[Meta] 'Couchbase Commons'?

Hey,

I recently was able to get some time to work on my CB related projects and updated to CB 4.5
While developing I ran into the situation, like several times before, that I would need a datastructure like a stack, a queue/fifo or more CB specific a doc “list of item-references”.
(In my case I need a render-queue. This queue gets regularly checked by render-servers if there are new images to be rendered from stored data.)

I imagine this is a regular problem of other developers as well. These structures are not easy to write, especially making them thread-safe. As this is not a new problem my question would be:
Would it not be a good idea to maintain a ‘couchbase commons’ project following the path of Apache Commons, Guava Commons etc.?

Thoughts?

hey @Kademlia
This is an interesting idea :slight_smile:

Adding simple datastructures in all SDKs is something that is currently on our radar, but we still have to come up with a design and roadmap, so nothing set in stone yet.

Maybe there would be community interest in contributing to an opensource project building such features on top of the Java SDK? That could be an alternative solution, yes. I can’t promise we’d have the manpower to back it up fully, but if users get together and contribute we would definitely love seeing such a project pop up :heart_decoration:

:bulb: I’d name it “couchbase-java-extras:smile:

This sounds really interesting. It would definitely be a good excuse to showcase the new sub-document commands in Couchbase Server 4.5 as they would make it a lot easier to add atomicity / thread-safety to datastructures.

@Kademlia,
am i right, you are talking about (for example) “java queue notified on any changes from server” ?

@egrep I think @Kademlia meant like a List/Queue implementation, but that is directly backed by a Couchbase document. Add an element to the Queue, it’ll get appended in the Couchbase document.

Getting notifications from the server on documents additions / deletions is another thing altogether, but is also on our radar (as a kind of simplified facade over DCP).

@simonbasle,

@egrep I think @Kademlia meant like a List/Queue implementation, but that is directly backed by a Couchbase document. Add an element to the Queue, it’ll get appended in the Couchbase document.

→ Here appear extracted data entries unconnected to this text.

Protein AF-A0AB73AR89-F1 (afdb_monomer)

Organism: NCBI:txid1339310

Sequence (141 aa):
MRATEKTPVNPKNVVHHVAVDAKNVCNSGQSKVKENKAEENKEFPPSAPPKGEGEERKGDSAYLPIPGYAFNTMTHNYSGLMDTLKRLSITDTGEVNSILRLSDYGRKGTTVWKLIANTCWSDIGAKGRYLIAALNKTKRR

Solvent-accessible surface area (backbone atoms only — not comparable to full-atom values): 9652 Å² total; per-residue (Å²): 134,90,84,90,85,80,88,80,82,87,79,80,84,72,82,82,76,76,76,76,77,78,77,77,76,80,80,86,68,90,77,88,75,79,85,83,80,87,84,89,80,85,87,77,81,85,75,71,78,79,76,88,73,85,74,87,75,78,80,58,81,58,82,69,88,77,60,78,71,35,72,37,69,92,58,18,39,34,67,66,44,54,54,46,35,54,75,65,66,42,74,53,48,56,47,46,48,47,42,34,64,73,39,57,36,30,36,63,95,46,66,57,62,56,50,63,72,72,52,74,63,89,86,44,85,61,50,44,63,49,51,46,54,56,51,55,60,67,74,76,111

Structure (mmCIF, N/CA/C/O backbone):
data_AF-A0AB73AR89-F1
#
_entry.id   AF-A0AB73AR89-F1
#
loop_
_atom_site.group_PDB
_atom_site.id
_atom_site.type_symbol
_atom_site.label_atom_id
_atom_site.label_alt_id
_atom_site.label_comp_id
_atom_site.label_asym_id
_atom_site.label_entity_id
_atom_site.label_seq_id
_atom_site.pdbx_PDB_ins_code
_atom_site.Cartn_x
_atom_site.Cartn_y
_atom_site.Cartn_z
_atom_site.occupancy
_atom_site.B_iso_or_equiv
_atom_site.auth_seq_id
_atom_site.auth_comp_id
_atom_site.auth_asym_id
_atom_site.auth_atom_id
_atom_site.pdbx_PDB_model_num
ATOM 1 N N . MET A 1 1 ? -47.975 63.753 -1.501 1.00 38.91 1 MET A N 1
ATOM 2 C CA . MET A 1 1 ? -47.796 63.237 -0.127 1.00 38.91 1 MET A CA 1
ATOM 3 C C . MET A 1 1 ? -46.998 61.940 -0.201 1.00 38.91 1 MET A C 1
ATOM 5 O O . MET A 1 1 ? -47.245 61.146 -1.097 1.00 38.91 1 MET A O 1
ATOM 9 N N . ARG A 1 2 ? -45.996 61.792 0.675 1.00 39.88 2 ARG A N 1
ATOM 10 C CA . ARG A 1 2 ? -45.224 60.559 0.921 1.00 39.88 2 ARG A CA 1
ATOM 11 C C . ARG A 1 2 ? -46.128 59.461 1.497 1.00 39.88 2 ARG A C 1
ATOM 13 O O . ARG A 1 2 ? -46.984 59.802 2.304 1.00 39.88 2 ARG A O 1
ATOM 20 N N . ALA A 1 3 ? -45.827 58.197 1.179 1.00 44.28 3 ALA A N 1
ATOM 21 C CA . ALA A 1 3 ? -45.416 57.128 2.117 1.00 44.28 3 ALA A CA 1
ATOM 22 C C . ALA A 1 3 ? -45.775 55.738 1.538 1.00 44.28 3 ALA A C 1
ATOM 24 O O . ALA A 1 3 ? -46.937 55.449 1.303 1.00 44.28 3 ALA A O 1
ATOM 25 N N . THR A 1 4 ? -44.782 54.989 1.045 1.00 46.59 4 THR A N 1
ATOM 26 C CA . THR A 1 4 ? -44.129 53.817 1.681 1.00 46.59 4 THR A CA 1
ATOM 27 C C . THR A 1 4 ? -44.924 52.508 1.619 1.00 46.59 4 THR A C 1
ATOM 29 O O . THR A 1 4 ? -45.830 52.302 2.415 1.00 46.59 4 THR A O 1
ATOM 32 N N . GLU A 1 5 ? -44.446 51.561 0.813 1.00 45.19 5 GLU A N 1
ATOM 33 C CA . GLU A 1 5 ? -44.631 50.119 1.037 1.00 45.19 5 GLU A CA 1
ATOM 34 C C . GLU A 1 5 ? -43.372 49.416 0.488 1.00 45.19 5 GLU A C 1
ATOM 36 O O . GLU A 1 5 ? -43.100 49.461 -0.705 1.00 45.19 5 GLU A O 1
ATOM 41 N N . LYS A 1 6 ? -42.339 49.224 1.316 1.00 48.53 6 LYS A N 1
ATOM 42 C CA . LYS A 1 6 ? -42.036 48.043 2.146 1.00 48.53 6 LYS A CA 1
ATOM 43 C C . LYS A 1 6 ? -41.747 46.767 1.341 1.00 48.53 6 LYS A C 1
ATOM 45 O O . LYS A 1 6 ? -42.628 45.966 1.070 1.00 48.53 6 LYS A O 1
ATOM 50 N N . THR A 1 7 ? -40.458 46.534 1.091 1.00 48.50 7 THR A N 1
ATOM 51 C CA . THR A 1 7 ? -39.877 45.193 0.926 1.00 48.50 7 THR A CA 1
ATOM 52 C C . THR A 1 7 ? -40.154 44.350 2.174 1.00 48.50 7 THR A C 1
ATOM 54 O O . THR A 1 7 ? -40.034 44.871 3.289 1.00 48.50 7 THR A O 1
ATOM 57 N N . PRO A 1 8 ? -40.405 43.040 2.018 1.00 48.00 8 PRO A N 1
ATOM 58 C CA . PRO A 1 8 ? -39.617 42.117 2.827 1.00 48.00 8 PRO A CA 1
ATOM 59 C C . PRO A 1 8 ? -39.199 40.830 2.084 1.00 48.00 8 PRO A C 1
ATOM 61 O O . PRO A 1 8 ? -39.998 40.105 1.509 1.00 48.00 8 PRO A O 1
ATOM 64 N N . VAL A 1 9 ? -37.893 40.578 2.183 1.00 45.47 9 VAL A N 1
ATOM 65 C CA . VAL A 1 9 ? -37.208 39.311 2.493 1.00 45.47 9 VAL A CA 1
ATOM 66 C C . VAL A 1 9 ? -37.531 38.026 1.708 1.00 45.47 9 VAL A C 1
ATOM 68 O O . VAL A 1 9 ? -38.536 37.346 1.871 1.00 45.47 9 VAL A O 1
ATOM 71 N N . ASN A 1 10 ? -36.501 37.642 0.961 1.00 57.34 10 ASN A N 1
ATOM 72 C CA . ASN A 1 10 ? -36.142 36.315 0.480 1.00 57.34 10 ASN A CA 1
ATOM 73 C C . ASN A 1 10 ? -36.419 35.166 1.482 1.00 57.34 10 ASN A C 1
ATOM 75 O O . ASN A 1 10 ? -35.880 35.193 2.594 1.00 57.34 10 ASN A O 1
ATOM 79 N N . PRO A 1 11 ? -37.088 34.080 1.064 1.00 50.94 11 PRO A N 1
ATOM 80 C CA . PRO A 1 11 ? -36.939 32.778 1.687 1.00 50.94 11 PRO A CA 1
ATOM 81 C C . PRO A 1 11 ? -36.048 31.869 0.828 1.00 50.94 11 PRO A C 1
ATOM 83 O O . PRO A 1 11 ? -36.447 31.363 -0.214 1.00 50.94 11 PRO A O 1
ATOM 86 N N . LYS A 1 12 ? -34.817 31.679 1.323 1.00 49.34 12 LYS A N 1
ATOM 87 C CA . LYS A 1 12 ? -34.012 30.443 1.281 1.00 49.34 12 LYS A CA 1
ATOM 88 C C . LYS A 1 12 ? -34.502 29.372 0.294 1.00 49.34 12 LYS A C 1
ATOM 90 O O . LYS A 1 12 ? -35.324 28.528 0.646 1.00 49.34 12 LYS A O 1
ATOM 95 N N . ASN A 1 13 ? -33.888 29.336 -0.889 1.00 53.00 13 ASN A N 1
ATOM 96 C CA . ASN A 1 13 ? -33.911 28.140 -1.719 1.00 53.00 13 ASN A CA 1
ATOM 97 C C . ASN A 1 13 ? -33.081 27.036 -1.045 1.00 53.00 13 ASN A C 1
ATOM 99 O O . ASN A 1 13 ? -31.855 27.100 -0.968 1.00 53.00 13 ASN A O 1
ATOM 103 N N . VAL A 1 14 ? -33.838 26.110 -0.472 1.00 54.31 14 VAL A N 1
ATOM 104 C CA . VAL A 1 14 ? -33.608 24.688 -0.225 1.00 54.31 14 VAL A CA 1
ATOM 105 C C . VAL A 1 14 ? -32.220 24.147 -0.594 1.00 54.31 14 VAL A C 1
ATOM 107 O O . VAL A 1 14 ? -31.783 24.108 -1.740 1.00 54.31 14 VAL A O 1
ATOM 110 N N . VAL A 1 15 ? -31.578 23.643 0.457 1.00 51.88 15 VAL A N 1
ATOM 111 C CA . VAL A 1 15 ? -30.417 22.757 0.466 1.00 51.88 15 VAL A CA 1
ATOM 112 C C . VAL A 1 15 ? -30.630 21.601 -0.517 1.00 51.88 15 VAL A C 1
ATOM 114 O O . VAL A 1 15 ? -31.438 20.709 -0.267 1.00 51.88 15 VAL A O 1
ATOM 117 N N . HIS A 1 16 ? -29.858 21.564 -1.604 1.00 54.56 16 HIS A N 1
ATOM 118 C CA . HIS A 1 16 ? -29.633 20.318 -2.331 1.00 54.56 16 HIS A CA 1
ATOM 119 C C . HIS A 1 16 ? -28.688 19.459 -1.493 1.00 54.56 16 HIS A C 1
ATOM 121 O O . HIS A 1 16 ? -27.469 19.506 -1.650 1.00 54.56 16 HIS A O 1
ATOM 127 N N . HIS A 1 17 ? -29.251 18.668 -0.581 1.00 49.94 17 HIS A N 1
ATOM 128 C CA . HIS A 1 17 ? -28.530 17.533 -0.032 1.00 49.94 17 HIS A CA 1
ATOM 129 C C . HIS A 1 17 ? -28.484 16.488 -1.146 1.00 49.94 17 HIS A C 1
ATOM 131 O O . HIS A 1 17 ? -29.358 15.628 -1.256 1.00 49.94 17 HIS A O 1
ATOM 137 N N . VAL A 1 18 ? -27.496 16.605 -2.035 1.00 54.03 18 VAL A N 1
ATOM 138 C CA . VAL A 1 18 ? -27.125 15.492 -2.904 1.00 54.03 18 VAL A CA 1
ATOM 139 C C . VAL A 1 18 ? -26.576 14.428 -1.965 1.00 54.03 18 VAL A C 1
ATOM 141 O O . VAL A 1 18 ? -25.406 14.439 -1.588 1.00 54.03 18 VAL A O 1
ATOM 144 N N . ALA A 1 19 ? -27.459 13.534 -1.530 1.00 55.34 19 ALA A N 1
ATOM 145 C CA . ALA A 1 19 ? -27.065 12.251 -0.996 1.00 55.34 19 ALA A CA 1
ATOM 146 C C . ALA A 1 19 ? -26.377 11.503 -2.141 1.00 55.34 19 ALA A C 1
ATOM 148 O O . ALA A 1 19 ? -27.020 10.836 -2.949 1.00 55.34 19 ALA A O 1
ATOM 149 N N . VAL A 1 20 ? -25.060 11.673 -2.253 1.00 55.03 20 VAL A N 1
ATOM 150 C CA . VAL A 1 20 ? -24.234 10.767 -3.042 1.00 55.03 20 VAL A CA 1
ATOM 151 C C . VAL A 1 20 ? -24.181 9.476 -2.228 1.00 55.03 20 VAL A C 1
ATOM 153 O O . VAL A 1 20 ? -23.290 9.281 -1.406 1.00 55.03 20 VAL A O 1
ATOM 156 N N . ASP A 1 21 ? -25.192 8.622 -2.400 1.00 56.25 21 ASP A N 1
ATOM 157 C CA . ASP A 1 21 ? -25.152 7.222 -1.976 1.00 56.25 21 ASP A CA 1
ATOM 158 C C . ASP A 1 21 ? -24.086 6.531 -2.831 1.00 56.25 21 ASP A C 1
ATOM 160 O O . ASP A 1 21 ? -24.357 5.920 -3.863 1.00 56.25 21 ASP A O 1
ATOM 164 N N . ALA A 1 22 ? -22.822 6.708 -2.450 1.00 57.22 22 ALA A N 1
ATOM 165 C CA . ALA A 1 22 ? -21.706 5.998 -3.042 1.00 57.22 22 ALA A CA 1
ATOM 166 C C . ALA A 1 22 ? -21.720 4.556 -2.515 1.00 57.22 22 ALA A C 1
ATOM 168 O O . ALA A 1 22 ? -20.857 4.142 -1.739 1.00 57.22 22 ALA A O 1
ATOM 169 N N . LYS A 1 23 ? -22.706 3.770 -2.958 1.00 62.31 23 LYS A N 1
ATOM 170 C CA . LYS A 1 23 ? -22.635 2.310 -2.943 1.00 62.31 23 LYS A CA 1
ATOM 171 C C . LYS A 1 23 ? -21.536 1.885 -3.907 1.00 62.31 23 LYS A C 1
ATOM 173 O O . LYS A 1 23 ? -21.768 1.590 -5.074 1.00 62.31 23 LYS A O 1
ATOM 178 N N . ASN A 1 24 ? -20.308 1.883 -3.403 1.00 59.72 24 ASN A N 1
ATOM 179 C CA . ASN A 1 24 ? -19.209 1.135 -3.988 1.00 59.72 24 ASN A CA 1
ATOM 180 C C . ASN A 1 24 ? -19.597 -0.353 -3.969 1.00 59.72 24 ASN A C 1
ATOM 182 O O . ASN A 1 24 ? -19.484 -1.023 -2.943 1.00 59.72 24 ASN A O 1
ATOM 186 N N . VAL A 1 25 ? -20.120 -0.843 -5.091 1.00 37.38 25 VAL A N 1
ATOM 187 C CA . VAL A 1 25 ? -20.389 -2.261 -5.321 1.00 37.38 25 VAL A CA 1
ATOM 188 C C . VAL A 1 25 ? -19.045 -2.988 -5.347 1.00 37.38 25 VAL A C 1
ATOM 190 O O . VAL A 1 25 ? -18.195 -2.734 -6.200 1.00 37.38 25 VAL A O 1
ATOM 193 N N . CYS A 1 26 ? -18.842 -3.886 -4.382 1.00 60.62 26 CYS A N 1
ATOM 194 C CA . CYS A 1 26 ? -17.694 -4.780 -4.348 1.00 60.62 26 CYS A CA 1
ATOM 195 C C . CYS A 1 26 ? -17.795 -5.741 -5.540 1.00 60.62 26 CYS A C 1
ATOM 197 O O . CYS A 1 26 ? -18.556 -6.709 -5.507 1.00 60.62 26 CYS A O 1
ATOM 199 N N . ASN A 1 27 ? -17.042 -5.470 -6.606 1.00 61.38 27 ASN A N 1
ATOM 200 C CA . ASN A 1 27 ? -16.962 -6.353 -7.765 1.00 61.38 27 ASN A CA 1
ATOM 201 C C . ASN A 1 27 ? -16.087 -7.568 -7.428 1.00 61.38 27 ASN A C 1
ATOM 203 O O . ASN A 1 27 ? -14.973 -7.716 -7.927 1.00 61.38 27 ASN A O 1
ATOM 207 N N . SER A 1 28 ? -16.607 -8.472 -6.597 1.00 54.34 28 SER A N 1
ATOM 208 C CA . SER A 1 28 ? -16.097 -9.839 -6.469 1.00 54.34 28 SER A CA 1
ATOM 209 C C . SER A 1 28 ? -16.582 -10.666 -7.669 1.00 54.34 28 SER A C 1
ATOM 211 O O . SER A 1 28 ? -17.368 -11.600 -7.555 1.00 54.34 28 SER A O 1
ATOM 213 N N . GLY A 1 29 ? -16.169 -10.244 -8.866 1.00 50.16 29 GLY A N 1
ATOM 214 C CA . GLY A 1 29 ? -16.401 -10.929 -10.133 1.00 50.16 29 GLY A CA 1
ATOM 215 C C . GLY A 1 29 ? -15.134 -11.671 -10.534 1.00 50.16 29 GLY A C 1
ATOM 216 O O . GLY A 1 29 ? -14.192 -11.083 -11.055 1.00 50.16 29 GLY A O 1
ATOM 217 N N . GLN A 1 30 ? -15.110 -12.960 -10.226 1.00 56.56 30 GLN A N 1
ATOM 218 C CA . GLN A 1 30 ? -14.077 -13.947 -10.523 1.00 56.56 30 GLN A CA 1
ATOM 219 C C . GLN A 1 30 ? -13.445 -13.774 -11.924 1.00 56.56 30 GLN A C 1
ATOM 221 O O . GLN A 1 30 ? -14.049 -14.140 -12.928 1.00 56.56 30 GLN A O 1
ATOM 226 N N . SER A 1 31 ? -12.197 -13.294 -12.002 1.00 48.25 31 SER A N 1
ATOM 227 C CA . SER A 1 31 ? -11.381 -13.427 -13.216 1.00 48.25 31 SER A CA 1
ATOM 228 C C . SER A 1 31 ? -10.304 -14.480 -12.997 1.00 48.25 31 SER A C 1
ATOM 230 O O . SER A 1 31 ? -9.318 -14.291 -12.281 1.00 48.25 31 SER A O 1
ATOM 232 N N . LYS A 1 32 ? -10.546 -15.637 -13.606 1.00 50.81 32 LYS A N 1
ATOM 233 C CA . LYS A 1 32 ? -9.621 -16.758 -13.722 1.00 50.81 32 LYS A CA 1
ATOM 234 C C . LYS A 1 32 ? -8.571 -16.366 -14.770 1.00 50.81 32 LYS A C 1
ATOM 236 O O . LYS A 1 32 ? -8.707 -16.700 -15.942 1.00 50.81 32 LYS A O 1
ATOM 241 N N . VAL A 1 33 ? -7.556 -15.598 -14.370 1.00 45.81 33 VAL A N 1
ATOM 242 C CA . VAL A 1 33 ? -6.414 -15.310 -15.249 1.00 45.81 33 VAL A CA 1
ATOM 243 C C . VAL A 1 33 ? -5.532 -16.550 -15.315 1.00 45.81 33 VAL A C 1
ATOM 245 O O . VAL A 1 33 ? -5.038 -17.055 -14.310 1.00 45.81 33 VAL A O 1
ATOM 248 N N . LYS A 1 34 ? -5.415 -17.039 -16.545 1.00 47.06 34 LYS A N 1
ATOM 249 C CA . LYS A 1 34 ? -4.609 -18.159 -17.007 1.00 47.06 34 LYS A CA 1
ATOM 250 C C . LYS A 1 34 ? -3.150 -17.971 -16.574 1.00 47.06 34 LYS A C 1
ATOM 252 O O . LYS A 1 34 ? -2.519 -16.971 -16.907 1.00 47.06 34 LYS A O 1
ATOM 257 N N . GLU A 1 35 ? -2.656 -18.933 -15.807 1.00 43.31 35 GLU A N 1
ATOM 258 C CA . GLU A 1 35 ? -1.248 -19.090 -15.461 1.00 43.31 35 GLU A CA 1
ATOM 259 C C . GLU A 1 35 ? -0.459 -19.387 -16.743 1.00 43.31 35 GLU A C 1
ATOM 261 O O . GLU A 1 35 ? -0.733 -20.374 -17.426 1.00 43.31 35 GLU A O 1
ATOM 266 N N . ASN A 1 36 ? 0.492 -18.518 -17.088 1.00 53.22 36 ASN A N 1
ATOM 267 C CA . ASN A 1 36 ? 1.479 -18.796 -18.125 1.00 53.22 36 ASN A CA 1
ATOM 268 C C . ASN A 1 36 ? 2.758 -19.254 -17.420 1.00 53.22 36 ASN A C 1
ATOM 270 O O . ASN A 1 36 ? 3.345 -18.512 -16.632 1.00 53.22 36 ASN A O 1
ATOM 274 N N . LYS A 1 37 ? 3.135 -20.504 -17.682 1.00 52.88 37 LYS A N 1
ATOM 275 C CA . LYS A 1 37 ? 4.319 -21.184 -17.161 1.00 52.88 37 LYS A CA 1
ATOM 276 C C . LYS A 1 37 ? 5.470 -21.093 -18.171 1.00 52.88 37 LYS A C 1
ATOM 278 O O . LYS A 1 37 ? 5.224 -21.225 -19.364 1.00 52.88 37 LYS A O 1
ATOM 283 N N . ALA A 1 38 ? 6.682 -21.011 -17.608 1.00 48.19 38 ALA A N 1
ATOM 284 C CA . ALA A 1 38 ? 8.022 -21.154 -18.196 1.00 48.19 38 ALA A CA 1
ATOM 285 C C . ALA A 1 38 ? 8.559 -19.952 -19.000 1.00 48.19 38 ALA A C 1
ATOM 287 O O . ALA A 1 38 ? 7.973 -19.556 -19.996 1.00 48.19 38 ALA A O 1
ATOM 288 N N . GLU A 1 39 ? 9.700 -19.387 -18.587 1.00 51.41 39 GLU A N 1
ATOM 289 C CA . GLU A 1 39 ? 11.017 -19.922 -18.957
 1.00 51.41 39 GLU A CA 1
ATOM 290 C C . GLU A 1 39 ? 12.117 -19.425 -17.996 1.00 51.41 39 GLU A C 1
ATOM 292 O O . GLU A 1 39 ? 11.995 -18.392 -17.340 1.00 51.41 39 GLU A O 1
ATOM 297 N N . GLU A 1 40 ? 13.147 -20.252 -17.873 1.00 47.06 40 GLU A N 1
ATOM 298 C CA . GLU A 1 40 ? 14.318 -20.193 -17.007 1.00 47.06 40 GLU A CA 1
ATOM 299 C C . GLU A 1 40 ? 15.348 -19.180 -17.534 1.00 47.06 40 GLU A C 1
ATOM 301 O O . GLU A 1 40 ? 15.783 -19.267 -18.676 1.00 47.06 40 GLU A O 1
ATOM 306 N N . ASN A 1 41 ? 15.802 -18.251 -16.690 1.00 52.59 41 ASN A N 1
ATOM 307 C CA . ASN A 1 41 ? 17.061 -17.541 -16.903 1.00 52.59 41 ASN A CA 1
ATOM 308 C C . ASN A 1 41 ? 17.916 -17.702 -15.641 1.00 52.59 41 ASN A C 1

… and what about 20Mb size constraint is this case ? And, anyway:

    Observable
        .defer(() -> b.get(id))
        .map(modifyFunction).flatMap(b::replace)
            .retryWhen(RetryBuilder
                .anyOf(...) // need at least CasMistatchException here, any others at your choice
                .delay(...)
                .max(...)
                .build())
                    .subscribe(...);

… and implement Queue + local synchronization over this (i assume, that document is strictly-formatted within and modifyFunction() follows this format)

Of course, this will (most likely) suffer from lack of performance and high memory usage in case of lots of large documents, but as a “persistent queue for docuemnt id’s” it’s well enough.

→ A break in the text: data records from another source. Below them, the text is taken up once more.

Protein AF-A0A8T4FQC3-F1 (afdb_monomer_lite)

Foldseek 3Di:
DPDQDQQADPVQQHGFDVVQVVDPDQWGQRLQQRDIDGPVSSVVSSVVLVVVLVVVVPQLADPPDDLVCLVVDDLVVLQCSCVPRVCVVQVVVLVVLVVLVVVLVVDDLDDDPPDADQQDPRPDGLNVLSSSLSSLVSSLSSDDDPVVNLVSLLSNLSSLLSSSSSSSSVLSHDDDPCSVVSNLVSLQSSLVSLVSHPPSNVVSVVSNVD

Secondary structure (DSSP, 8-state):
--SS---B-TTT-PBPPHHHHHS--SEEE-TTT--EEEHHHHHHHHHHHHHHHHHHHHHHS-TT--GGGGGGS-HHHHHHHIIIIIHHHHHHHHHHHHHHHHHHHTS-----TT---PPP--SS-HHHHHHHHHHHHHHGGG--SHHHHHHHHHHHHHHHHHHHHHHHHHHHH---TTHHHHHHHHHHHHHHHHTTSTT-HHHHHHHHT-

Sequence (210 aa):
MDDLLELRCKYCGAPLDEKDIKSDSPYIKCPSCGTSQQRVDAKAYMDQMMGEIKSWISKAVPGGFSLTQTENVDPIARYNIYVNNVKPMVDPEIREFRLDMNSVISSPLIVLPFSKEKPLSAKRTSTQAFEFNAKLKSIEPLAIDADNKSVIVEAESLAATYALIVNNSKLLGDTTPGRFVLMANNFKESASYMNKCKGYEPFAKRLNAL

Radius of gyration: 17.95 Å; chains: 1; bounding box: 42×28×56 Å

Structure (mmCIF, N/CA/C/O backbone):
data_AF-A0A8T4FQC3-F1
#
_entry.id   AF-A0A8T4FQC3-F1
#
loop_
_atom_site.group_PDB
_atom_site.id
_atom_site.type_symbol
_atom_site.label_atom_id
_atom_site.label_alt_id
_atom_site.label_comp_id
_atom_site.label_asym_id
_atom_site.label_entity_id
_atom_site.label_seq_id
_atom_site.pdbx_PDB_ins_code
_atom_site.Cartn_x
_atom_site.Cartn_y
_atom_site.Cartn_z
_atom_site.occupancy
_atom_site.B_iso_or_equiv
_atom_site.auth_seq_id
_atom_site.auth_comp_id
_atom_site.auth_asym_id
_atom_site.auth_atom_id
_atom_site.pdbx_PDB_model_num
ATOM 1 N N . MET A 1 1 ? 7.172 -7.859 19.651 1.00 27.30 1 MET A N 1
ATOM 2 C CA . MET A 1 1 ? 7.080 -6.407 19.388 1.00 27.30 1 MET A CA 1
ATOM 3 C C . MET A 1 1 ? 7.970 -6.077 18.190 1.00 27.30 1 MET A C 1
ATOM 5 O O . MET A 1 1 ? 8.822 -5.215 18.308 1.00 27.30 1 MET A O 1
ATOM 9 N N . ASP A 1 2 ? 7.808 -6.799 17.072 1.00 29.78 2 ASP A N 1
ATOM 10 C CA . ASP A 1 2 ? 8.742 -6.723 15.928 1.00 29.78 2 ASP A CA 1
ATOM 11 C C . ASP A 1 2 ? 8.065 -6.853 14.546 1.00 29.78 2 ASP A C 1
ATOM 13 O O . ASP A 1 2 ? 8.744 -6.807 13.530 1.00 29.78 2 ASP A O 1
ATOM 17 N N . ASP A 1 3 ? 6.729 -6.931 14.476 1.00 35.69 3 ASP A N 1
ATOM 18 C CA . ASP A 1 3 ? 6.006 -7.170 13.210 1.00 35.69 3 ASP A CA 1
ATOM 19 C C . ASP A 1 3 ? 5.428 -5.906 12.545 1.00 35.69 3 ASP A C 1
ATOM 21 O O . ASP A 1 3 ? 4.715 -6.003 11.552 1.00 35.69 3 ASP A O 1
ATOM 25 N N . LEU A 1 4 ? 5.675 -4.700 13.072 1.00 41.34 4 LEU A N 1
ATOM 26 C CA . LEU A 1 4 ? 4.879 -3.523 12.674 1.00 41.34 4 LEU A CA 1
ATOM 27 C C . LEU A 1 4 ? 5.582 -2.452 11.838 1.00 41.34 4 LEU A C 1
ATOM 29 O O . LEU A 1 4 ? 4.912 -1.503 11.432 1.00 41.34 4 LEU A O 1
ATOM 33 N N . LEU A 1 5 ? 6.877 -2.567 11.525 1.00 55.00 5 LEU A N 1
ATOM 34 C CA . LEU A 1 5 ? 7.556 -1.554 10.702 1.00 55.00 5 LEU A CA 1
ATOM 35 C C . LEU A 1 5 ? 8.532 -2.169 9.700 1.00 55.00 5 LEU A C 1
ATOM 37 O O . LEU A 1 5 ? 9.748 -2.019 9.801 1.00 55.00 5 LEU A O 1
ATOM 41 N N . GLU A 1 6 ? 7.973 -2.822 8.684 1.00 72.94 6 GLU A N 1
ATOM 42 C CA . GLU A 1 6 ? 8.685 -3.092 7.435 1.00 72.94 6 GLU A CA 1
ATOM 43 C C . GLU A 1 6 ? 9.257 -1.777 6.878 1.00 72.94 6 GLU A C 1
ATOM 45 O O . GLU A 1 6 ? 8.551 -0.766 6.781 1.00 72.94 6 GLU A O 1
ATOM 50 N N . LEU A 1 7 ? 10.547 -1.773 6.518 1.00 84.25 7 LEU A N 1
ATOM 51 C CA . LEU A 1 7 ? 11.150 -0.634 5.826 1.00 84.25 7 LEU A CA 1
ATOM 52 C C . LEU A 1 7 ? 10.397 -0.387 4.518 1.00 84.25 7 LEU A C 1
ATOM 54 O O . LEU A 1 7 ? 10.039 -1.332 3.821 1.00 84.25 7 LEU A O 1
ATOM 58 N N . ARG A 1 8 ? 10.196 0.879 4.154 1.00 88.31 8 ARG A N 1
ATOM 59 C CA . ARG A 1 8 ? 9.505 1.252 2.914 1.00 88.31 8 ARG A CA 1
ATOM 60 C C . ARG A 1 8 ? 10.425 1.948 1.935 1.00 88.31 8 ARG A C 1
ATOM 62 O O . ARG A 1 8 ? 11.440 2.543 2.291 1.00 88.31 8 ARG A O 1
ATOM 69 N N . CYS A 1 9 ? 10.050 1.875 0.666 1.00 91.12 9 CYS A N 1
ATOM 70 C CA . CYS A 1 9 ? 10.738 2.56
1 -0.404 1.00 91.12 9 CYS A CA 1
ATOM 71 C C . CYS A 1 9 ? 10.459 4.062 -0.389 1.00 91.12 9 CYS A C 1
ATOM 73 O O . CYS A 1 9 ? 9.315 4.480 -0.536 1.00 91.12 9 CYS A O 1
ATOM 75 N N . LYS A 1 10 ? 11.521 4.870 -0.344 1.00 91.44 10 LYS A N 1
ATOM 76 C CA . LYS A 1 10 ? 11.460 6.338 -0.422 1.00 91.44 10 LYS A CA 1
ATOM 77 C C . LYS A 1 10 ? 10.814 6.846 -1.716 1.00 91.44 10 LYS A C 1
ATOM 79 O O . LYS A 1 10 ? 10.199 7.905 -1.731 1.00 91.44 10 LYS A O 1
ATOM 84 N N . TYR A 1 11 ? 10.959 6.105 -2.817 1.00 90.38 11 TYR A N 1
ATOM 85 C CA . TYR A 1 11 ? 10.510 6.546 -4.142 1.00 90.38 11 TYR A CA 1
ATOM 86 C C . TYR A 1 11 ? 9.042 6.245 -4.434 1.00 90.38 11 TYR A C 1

Getting notifications from the server on documents additions / deletions is another thing altogether, but is also on our radar (as a kind of simplified facade over DCP).

Hm, this one (com.couchbase.client.core.message.dcpInterface DCPRequest):

Note that they can flow in both directions. For example, ConnectionType.CONSUMER connection, means that messages will flow from server to client.

from Couchbase JVM Core IO 1.2.9 API
makes me think that there are (probably):

  • something is already implemented, but not documented
  • server-side part is not implemented (for case of doc change notification)

Seems all this also has a “hard learning curve” due to lack of docs for underlying architecture (i.e. detailed tech docs about internals). Are the any tech-arch-docs ?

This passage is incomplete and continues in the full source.